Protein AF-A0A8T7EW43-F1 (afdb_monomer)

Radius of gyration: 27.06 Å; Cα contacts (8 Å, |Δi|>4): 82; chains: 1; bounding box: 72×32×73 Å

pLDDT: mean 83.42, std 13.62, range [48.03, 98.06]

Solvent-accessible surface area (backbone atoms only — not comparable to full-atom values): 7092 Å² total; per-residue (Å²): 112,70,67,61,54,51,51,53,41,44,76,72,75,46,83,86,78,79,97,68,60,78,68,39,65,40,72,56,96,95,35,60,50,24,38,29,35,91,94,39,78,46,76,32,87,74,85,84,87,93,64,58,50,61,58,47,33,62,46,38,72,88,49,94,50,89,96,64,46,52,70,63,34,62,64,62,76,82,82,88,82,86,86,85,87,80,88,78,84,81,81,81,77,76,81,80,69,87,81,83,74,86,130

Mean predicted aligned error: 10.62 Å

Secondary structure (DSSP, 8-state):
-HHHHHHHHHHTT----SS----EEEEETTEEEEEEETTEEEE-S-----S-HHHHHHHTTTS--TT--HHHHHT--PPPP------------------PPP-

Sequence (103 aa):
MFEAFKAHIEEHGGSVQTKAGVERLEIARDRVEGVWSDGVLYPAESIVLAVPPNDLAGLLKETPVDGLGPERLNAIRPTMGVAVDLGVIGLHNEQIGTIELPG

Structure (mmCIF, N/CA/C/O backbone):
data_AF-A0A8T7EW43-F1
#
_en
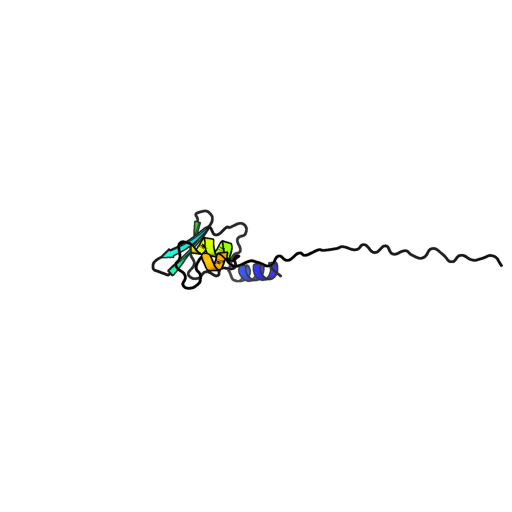try.id   AF-A0A8T7EW43-F1
#
loop_
_atom_site.group_PDB
_atom_site.id
_atom_site.type_symbol
_atom_site.label_atom_id
_atom_site.label_alt_id
_atom_site.label_comp_id
_atom_site.label_asym_id
_atom_site.label_entity_id
_atom_site.label_seq_id
_atom_site.pdbx_PDB_ins_code
_atom_site.Cartn_x
_atom_site.Cartn_y
_atom_site.Cartn_z
_atom_site.occupancy
_atom_site.B_iso_or_equiv
_atom_site.auth_seq_id
_atom_site.auth_comp_id
_atom_site.auth_asym_id
_atom_site.auth_atom_id
_atom_site.pdbx_PDB_model_num
ATOM 1 N N . MET A 1 1 ? 5.823 0.639 -19.897 1.00 72.62 1 MET A N 1
ATOM 2 C CA . MET A 1 1 ? 4.517 0.091 -19.462 1.00 72.62 1 MET A CA 1
ATOM 3 C C . MET A 1 1 ? 4.011 0.795 -18.204 1.00 72.62 1 MET A C 1
ATOM 5 O O . MET A 1 1 ? 2.931 1.354 -18.269 1.00 72.62 1 MET A O 1
ATOM 9 N N . PHE A 1 2 ? 4.786 0.851 -17.112 1.00 85.69 2 PHE A N 1
ATOM 10 C CA . PHE A 1 2 ? 4.404 1.565 -15.878 1.00 85.69 2 PHE A CA 1
ATOM 11 C C . PHE A 1 2 ? 4.011 3.040 -16.100 1.00 85.69 2 PHE A C 1
ATOM 13 O O . PHE A 1 2 ? 2.931 3.447 -15.690 1.00 85.69 2 PHE A O 1
ATOM 20 N N . GLU A 1 3 ? 4.823 3.804 -16.840 1.00 91.75 3 GLU A N 1
ATOM 21 C CA . GLU A 1 3 ? 4.548 5.230 -17.105 1.00 91.75 3 GLU A CA 1
ATOM 22 C C . GLU A 1 3 ? 3.214 5.481 -17.823 1.00 91.75 3 GLU A C 1
ATOM 24 O O . GLU A 1 3 ? 2.547 6.473 -17.555 1.00 91.75 3 GLU A O 1
ATOM 29 N N . ALA A 1 4 ? 2.781 4.560 -18.691 1.00 94.12 4 ALA A N 1
ATOM 30 C CA . ALA A 1 4 ? 1.504 4.690 -19.391 1.00 94.12 4 ALA A CA 1
ATOM 31 C C . ALA A 1 4 ? 0.311 4.520 -18.435 1.00 94.12 4 ALA A C 1
ATOM 33 O O . ALA A 1 4 ? -0.666 5.255 -18.535 1.00 94.12 4 ALA A O 1
ATOM 34 N N . PHE A 1 5 ? 0.402 3.589 -17.478 1.00 94.56 5 PHE A N 1
ATOM 35 C CA . PHE A 1 5 ? -0.627 3.429 -16.447 1.00 94.56 5 PHE A CA 1
ATOM 36 C C . PHE A 1 5 ? -0.645 4.604 -15.478 1.00 94.56 5 PHE A C 1
ATOM 38 O O . PHE A 1 5 ? -1.721 5.075 -15.125 1.00 94.56 5 PHE A O 1
ATOM 45 N N . LYS A 1 6 ? 0.531 5.100 -15.082 1.00 95.31 6 LYS A N 1
ATOM 46 C CA . LYS A 1 6 ? 0.636 6.285 -14.231 1.00 95.31 6 LYS A CA 1
ATOM 47 C C . LYS A 1 6 ? -0.053 7.489 -14.877 1.00 95.31 6 LYS A C 1
ATOM 49 O O . LYS A 1 6 ? -0.921 8.081 -14.245 1.00 95.31 6 LYS A O 1
ATOM 54 N N . ALA A 1 7 ? 0.287 7.795 -16.131 1.00 95.31 7 ALA A N 1
ATOM 55 C CA . ALA A 1 7 ? -0.328 8.898 -16.865 1.00 95.31 7 ALA A CA 1
ATOM 56 C C . ALA A 1 7 ? -1.853 8.740 -16.936 1.00 95.31 7 ALA A C 1
ATOM 58 O O . ALA A 1 7 ? -2.585 9.671 -16.622 1.00 95.31 7 ALA A O 1
ATOM 59 N N . HIS A 1 8 ? -2.337 7.533 -17.241 1.00 97.06 8 HIS A N 1
ATOM 60 C CA . HIS A 1 8 ? -3.770 7.262 -17.307 1.00 97.06 8 HIS A CA 1
ATOM 61 C C . HIS A 1 8 ? -4.489 7.468 -15.962 1.00 97.06 8 HIS A C 1
ATOM 63 O O . HIS A 1 8 ? -5.585 8.024 -15.938 1.00 97.06 8 HIS A O 1
ATOM 69 N N . ILE A 1 9 ? -3.880 7.053 -14.842 1.00 96.12 9 ILE A N 1
ATOM 70 C CA . ILE A 1 9 ? -4.419 7.282 -13.490 1.00 96.12 9 ILE A CA 1
ATOM 71 C C . ILE A 1 9 ? -4.538 8.786 -13.216 1.00 96.12 9 ILE A C 1
ATOM 73 O O . ILE A 1 9 ? -5.585 9.243 -12.759 1.00 96.12 9 ILE A O 1
ATOM 77 N N . GLU A 1 10 ? -3.486 9.549 -13.511 1.00 96.81 10 GLU A N 1
ATOM 78 C CA . GLU A 1 10 ? -3.431 10.994 -13.260 1.00 96.81 10 GLU A CA 1
ATOM 79 C C . GLU A 1 10 ? -4.415 11.775 -14.154 1.00 96.81 10 GLU A C 1
ATOM 81 O O . GLU A 1 10 ? -5.113 12.666 -13.671 1.00 96.81 10 GLU A O 1
ATOM 86 N N . GLU A 1 11 ? -4.561 11.393 -15.427 1.00 97.94 11 GLU A N 1
ATOM 87 C CA . GLU A 1 11 ? -5.533 11.980 -16.368 1.00 97.94 11 GLU A CA 1
ATOM 88 C C . GLU A 1 11 ? -6.991 11.824 -15.913 1.00 97.94 11 GLU A C 1
ATOM 90 O O . GLU A 1 11 ? -7.831 12.667 -16.226 1.00 97.94 11 GLU A O 1
ATOM 95 N N . HIS A 1 12 ? -7.293 10.769 -15.152 1.00 98.06 12 HIS A N 1
ATOM 96 C CA . HIS A 1 12 ? -8.638 10.482 -14.646 1.00 98.06 12 HIS A CA 1
ATOM 97 C C . HIS A 1 12 ? -8.836 10.938 -13.191 1.00 98.06 12 HIS A C 1
ATOM 99 O O . HIS A 1 12 ? -9.766 10.489 -12.520 1.00 98.06 12 HIS A O 1
ATOM 105 N N . GLY A 1 13 ? -7.984 11.845 -12.699 1.00 96.69 13 GLY A N 1
ATOM 106 C CA . GLY A 1 13 ? -8.112 12.460 -11.373 1.00 96.69 13 GLY A CA 1
ATOM 107 C C . GLY A 1 13 ? -7.565 11.616 -10.221 1.00 96.69 13 GLY A C 1
ATOM 108 O O . GLY A 1 13 ? -7.757 11.968 -9.057 1.00 96.69 13 GLY A O 1
ATOM 109 N N . GLY A 1 14 ? -6.879 10.513 -10.525 1.00 95.94 14 GL
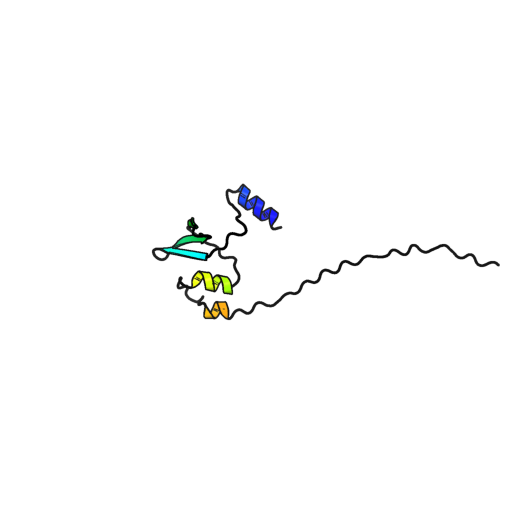Y A N 1
ATOM 110 C CA . GLY A 1 14 ? -6.098 9.767 -9.550 1.00 95.94 14 GLY A CA 1
ATOM 111 C C . GLY A 1 14 ? -4.765 10.448 -9.238 1.00 95.94 14 GLY A C 1
ATOM 112 O O . GLY A 1 14 ? -4.370 11.436 -9.852 1.00 95.94 14 GLY A O 1
ATOM 113 N N . SER A 1 15 ? -4.038 9.895 -8.271 1.00 94.38 15 SER A N 1
ATOM 114 C CA . SER A 1 15 ? -2.679 10.336 -7.954 1.00 94.38 15 SER A CA 1
ATOM 115 C C . SER A 1 15 ? -1.791 9.144 -7.634 1.00 94.38 15 SER A C 1
ATOM 117 O O . SER A 1 15 ? -2.262 8.116 -7.143 1.00 94.38 15 SER A O 1
ATOM 119 N N . VAL A 1 16 ? -0.498 9.284 -7.919 1.00 93.75 16 VAL A N 1
ATOM 120 C CA . VAL A 1 16 ? 0.511 8.280 -7.582 1.00 93.75 16 VAL A CA 1
ATOM 121 C C . VAL A 1 16 ? 1.519 8.896 -6.627 1.00 93.75 16 VAL A C 1
ATOM 123 O O . VAL A 1 16 ? 2.214 9.852 -6.965 1.00 93.75 16 VAL A O 1
ATOM 126 N N . GLN A 1 17 ? 1.624 8.316 -5.435 1.00 91.44 17 GLN A N 1
ATOM 127 C CA . GLN A 1 17 ? 2.611 8.710 -4.437 1.00 91.44 17 GLN A CA 1
ATOM 128 C C . GLN A 1 17 ? 3.653 7.607 -4.291 1.00 91.44 17 GLN A C 1
ATOM 130 O O . GLN A 1 17 ? 3.337 6.459 -3.993 1.00 91.44 17 GLN A O 1
ATOM 135 N N . THR A 1 18 ? 4.915 7.956 -4.530 1.00 91.94 18 THR A N 1
ATOM 136 C CA . THR A 1 18 ? 6.048 7.044 -4.327 1.00 91.94 18 THR A CA 1
ATOM 137 C C . THR A 1 18 ? 6.708 7.334 -2.989 1.00 91.94 18 THR A C 1
ATOM 139 O O . THR A 1 18 ? 6.603 8.446 -2.479 1.00 91.94 18 THR A O 1
ATOM 142 N N . LYS A 1 19 ? 7.407 6.340 -2.426 1.00 90.56 19 LYS A N 1
ATOM 143 C CA . LYS A 1 19 ? 8.040 6.430 -1.096 1.00 90.56 19 LYS A CA 1
ATOM 144 C C . LYS A 1 19 ? 7.052 6.672 0.061 1.00 90.56 19 LYS A C 1
ATOM 146 O O . LYS A 1 19 ? 7.489 7.001 1.155 1.00 90.56 19 LYS A O 1
ATOM 151 N N . ALA A 1 20 ? 5.756 6.469 -0.169 1.00 89.31 20 ALA A N 1
ATOM 152 C CA . ALA A 1 20 ? 4.723 6.457 0.858 1.00 89.31 20 ALA A CA 1
ATOM 153 C C . ALA A 1 20 ? 4.477 5.004 1.291 1.00 89.31 20 ALA A C 1
ATOM 155 O O . ALA A 1 20 ? 3.906 4.212 0.541 1.00 89.31 20 ALA A O 1
ATOM 156 N N . GLY A 1 21 ? 4.997 4.630 2.460 1.00 91.31 21 GLY A N 1
ATOM 157 C CA . GLY A 1 21 ? 4.798 3.299 3.028 1.00 91.31 21 GLY A CA 1
ATOM 158 C C . GLY A 1 21 ? 3.476 3.229 3.784 1.00 91.31 21 GLY A C 1
ATOM 159 O O . GLY A 1 21 ? 3.244 4.028 4.683 1.00 91.31 21 GLY A O 1
ATOM 160 N N . VAL A
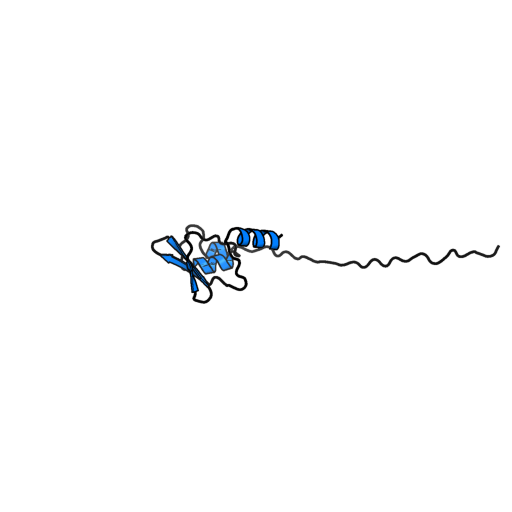 1 22 ? 2.626 2.259 3.448 1.00 92.69 22 VAL A N 1
ATOM 161 C CA . VAL A 1 22 ? 1.397 2.007 4.211 1.00 92.69 22 VAL A CA 1
ATOM 162 C C . VAL A 1 22 ? 1.752 1.281 5.508 1.00 92.69 22 VAL A C 1
ATOM 164 O O . VAL A 1 22 ? 2.386 0.228 5.477 1.00 92.69 22 VAL A O 1
ATOM 167 N N . GLU A 1 23 ? 1.334 1.843 6.638 1.00 91.69 23 GLU A N 1
ATOM 168 C CA . GLU A 1 23 ? 1.649 1.347 7.983 1.00 91.69 23 GLU A CA 1
ATOM 169 C C . GLU A 1 23 ? 0.554 0.428 8.527 1.00 91.69 23 GLU A C 1
ATOM 171 O O . GLU A 1 23 ? 0.844 -0.639 9.070 1.00 91.69 23 GLU A O 1
ATOM 176 N N . ARG A 1 24 ? -0.712 0.844 8.388 1.00 90.62 24 ARG A N 1
ATOM 177 C CA . ARG A 1 24 ? -1.885 0.089 8.848 1.00 90.62 24 ARG A CA 1
ATOM 178 C C . ARG A 1 24 ? -3.147 0.471 8.080 1.00 90.62 24 ARG A C 1
ATOM 180 O O . ARG A 1 24 ? -3.251 1.571 7.534 1.00 90.62 24 ARG A O 1
ATOM 187 N N . LEU A 1 25 ? -4.119 -0.434 8.086 1.00 92.12 25 LEU A N 1
ATOM 188 C CA . LEU A 1 25 ? -5.481 -0.163 7.630 1.00 92.12 25 LEU A CA 1
ATOM 189 C C . LEU A 1 25 ? -6.274 0.497 8.768 1.00 92.12 25 LEU A C 1
ATOM 191 O O . LEU A 1 25 ? -6.112 0.123 9.930 1.00 92.12 25 LEU A O 1
ATOM 195 N N . GLU A 1 26 ? -7.123 1.471 8.449 1.00 92.56 26 GLU A N 1
ATOM 196 C CA . GLU A 1 26 ? -8.107 2.011 9.391 1.00 92.56 26 GLU A CA 1
ATOM 197 C C . GLU A 1 26 ? -9.444 1.309 9.174 1.00 92.56 26 GLU A C 1
ATOM 199 O O . GLU A 1 26 ? -9.988 1.326 8.065 1.00 92.56 26 GLU A O 1
ATOM 204 N N . ILE A 1 27 ? -9.956 0.675 10.229 1.00 89.12 27 ILE A N 1
ATOM 205 C CA . ILE A 1 27 ? -11.192 -0.101 10.184 1.00 89.12 27 ILE A CA 1
ATOM 206 C C . ILE A 1 27 ? -12.067 0.307 11.359 1.00 89.12 27 ILE A C 1
ATOM 208 O O . ILE A 1 27 ? -11.697 0.130 12.519 1.00 89.12 27 ILE A O 1
ATOM 212 N N . ALA A 1 28 ? -13.266 0.789 11.052 1.00 88.19 28 ALA A N 1
ATOM 213 C CA . ALA A 1 28 ? -14.281 1.118 12.036 1.00 88.19 28 ALA A CA 1
ATOM 214 C C . ALA A 1 28 ? -15.595 0.431 11.663 1.00 88.19 28 ALA A C 1
ATOM 216 O O . ALA A 1 28 ? -16.007 0.434 10.508 1.00 88.19 28 ALA A O 1
ATOM 217 N N . ARG A 1 29 ? -16.290 -0.141 12.658 1.00 86.62 29 ARG A N 1
ATOM 218 C CA . ARG A 1 29 ? -17.614 -0.773 12.469 1.00 86.62 29 ARG A CA 1
ATOM 219 C C . ARG A 1 29 ? -17.625 -1.810 11.330 1.00 86.62 29 ARG A C 1
ATOM 221 O O . ARG A 1 29 ? -18.534 -1.811 10.502 1.00 86.62 29 ARG A O 1
ATOM 228 N N . ASP A 1 30 ? -16.589 -2.647 11.283 1.00 84.06 30 ASP A N 1
ATOM 229 C CA . ASP A 1 30 ? -16.388 -3.696 10.271 1.00 84.06 30 ASP A CA 1
ATOM 230 C C . ASP A 1 30 ? -16.279 -3.180 8.825 1.00 84.06 30 ASP A C 1
ATOM 232 O O . ASP A 1 30 ? -16.521 -3.914 7.864 1.00 84.06 30 ASP A O 1
ATOM 236 N N . ARG A 1 31 ? -15.906 -1.907 8.650 1.00 88.31 31 ARG A N 1
ATOM 237 C CA . ARG A 1 31 ? -15.651 -1.295 7.346 1.00 88.31 31 ARG A CA 1
ATOM 238 C C . ARG A 1 31 ? -14.298 -0.615 7.319 1.00 88.31 31 ARG A C 1
ATOM 240 O O . ARG A 1 31 ? -13.841 -0.062 8.313 1.00 88.31 31 ARG A O 1
ATOM 247 N N . VAL A 1 32 ? -13.676 -0.673 6.151 1.00 90.62 32 VAL A N 1
ATOM 248 C CA . VAL A 1 32 ? -12.488 0.115 5.850 1.00 90.62 32 VAL A CA 1
ATOM 249 C C . VAL A 1 32 ? -12.886 1.584 5.769 1.00 90.62 32 VAL A C 1
ATOM 251 O O . VAL A 1 32 ? -13.845 1.922 5.081 1.00 90.62 32 VAL A O 1
ATOM 254 N N . GLU A 1 33 ? -12.117 2.427 6.447 1.00 94.38 33 GLU A N 1
ATOM 255 C CA . GLU A 1 33 ? -12.254 3.885 6.403 1.00 94.38 33 GLU A CA 1
ATOM 256 C C . GLU A 1 33 ? -11.039 4.550 5.734 1.00 94.38 33 GLU A C 1
ATOM 258 O O . GLU A 1 33 ? -11.112 5.704 5.312 1.00 94.38 33 GLU A O 1
ATOM 263 N N . GLY A 1 34 ? -9.909 3.842 5.612 1.00 95.19 34 GLY A N 1
ATOM 264 C CA . GLY A 1 34 ? -8.720 4.358 4.939 1.00 95.19 34 GLY A CA 1
ATOM 265 C C . GLY A 1 34 ? -7.431 3.599 5.235 1.00 95.19 34 GLY A C 1
ATOM 266 O O . GLY A 1 34 ? -7.436 2.500 5.795 1.00 95.19 34 GLY A O 1
ATOM 267 N N . VAL A 1 35 ? -6.308 4.210 4.857 1.00 94.62 35 VAL A N 1
ATOM 268 C CA . VAL A 1 35 ? -4.951 3.726 5.153 1.00 94.62 35 VAL A CA 1
ATOM 269 C C . VAL A 1 35 ? -4.138 4.791 5.869 1.00 94.62 35 VAL A C 1
ATOM 271 O O . VAL A 1 35 ? -4.234 5.974 5.548 1.00 94.62 35 VAL A O 1
ATOM 274 N N . TRP A 1 36 ? -3.304 4.368 6.811 1.00 94.50 36 TRP A N 1
ATOM 275 C CA . TRP A 1 36 ? -2.323 5.238 7.451 1.00 94.50 36 TRP A CA 1
ATOM 276 C C . TRP A 1 36 ? -0.971 5.129 6.755 1.00 94.50 36 TRP A C 1
ATOM 278 O O . TRP A 1 36 ? -0.496 4.025 6.478 1.00 94.50 36 TRP A O 1
ATOM 288 N N . SER A 1 37 ? -0.353 6.277 6.499 1.00 94.25 37 SER A N 1
ATOM 289 C CA . SER A 1 37 ? 1.009 6.401 5.978 1.00 94.25 37 SER A CA 1
ATOM 290 C C . SER A 1 37 ? 1.633 7.671 6.549 1.00 94.25 37 SER A C 1
ATOM 292 O O . SER A 1 37 ? 1.063 8.749 6.380 1.00 94.25 37 SER A O 1
ATOM 294 N N . ASP A 1 38 ? 2.796 7.556 7.189 1.00 93.12 38 ASP A N 1
ATOM 295 C CA . ASP A 1 38 ? 3.532 8.666 7.815 1.00 93.12 38 ASP A CA 1
ATOM 296 C C . ASP A 1 38 ? 2.668 9.465 8.809 1.00 93.12 38 ASP A C 1
ATOM 298 O O . ASP A 1 38 ? 2.616 10.695 8.803 1.00 93.12 38 ASP A O 1
ATOM 302 N N . GLY A 1 39 ? 1.877 8.749 9.617 1.00 93.56 39 GLY A N 1
ATOM 303 C CA . GLY A 1 39 ? 0.944 9.358 10.571 1.00 93.56 39 GLY A CA 1
ATOM 304 C C . GLY A 1 39 ? -0.234 10.123 9.948 1.00 93.56 39 GLY A C 1
ATOM 305 O O . GLY A 1 39 ? -0.997 10.750 10.685 1.00 93.56 39 GLY A O 1
ATOM 306 N N . VAL A 1 40 ? -0.422 10.068 8.626 1.00 95.06 40 VAL A N 1
ATOM 307 C CA . VAL A 1 40 ? -1.557 10.673 7.913 1.00 95.06 40 VAL A CA 1
ATOM 308 C C . VAL A 1 40 ? -2.560 9.594 7.512 1.00 95.06 40 VAL A C 1
ATOM 310 O O . VAL A 1 40 ? -2.185 8.567 6.947 1.00 95.06 40 VAL A O 1
ATOM 313 N N . LEU A 1 41 ? -3.846 9.842 7.778 1.00 95.19 41 LEU A N 1
ATOM 314 C CA . LEU A 1 41 ? -4.945 9.012 7.290 1.00 95.19 41 LEU A CA 1
ATOM 315 C C . LEU A 1 41 ? -5.342 9.454 5.880 1.00 95.19 41 LEU A C 1
ATOM 317 O O . LEU A 1 41 ? -5.735 10.602 5.672 1.00 95.19 41 LEU A O 1
ATOM 321 N N . TYR A 1 42 ? -5.299 8.516 4.942 1.00 95.12 42 TYR A N 1
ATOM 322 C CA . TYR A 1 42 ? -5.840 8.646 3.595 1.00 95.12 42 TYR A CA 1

TASK TO CARRY OUT
Of all the entries above, retype exactly the lines from the line with "ATOM 288 N N" to the line with "ATOM 296 C C", both included, and no others.

SOLUTION BELOW
ATOM 288 N N . SER A 1 37 ? -0.353 6.277 6.499 1.00 94.25 37 SER A N 1
ATOM 289 C CA . SER A 1 37 ? 1.009 6.401 5.978 1.00 94.25 37 SER A CA 1
ATOM 290 C C . SER A 1 37 ? 1.633 7.671 6.549 1.00 94.25 37 SER A C 1
ATOM 292 O O . SER A 1 37 ? 1.063 8.749 6.380 1.00 94.25 37 SER A O 1
ATOM 294 N N . ASP A 1 38 ? 2.796 7.556 7.189 1.00 93.12 38 ASP A N 1
ATOM 295 C CA . ASP A 1 38 ? 3.532 8.666 7.815 1.00 93.12 38 ASP A CA 1
ATOM 296 C C . ASP A 1 38 ? 2.668 9.465 8.809 1.00 93.12 38 ASP A C 1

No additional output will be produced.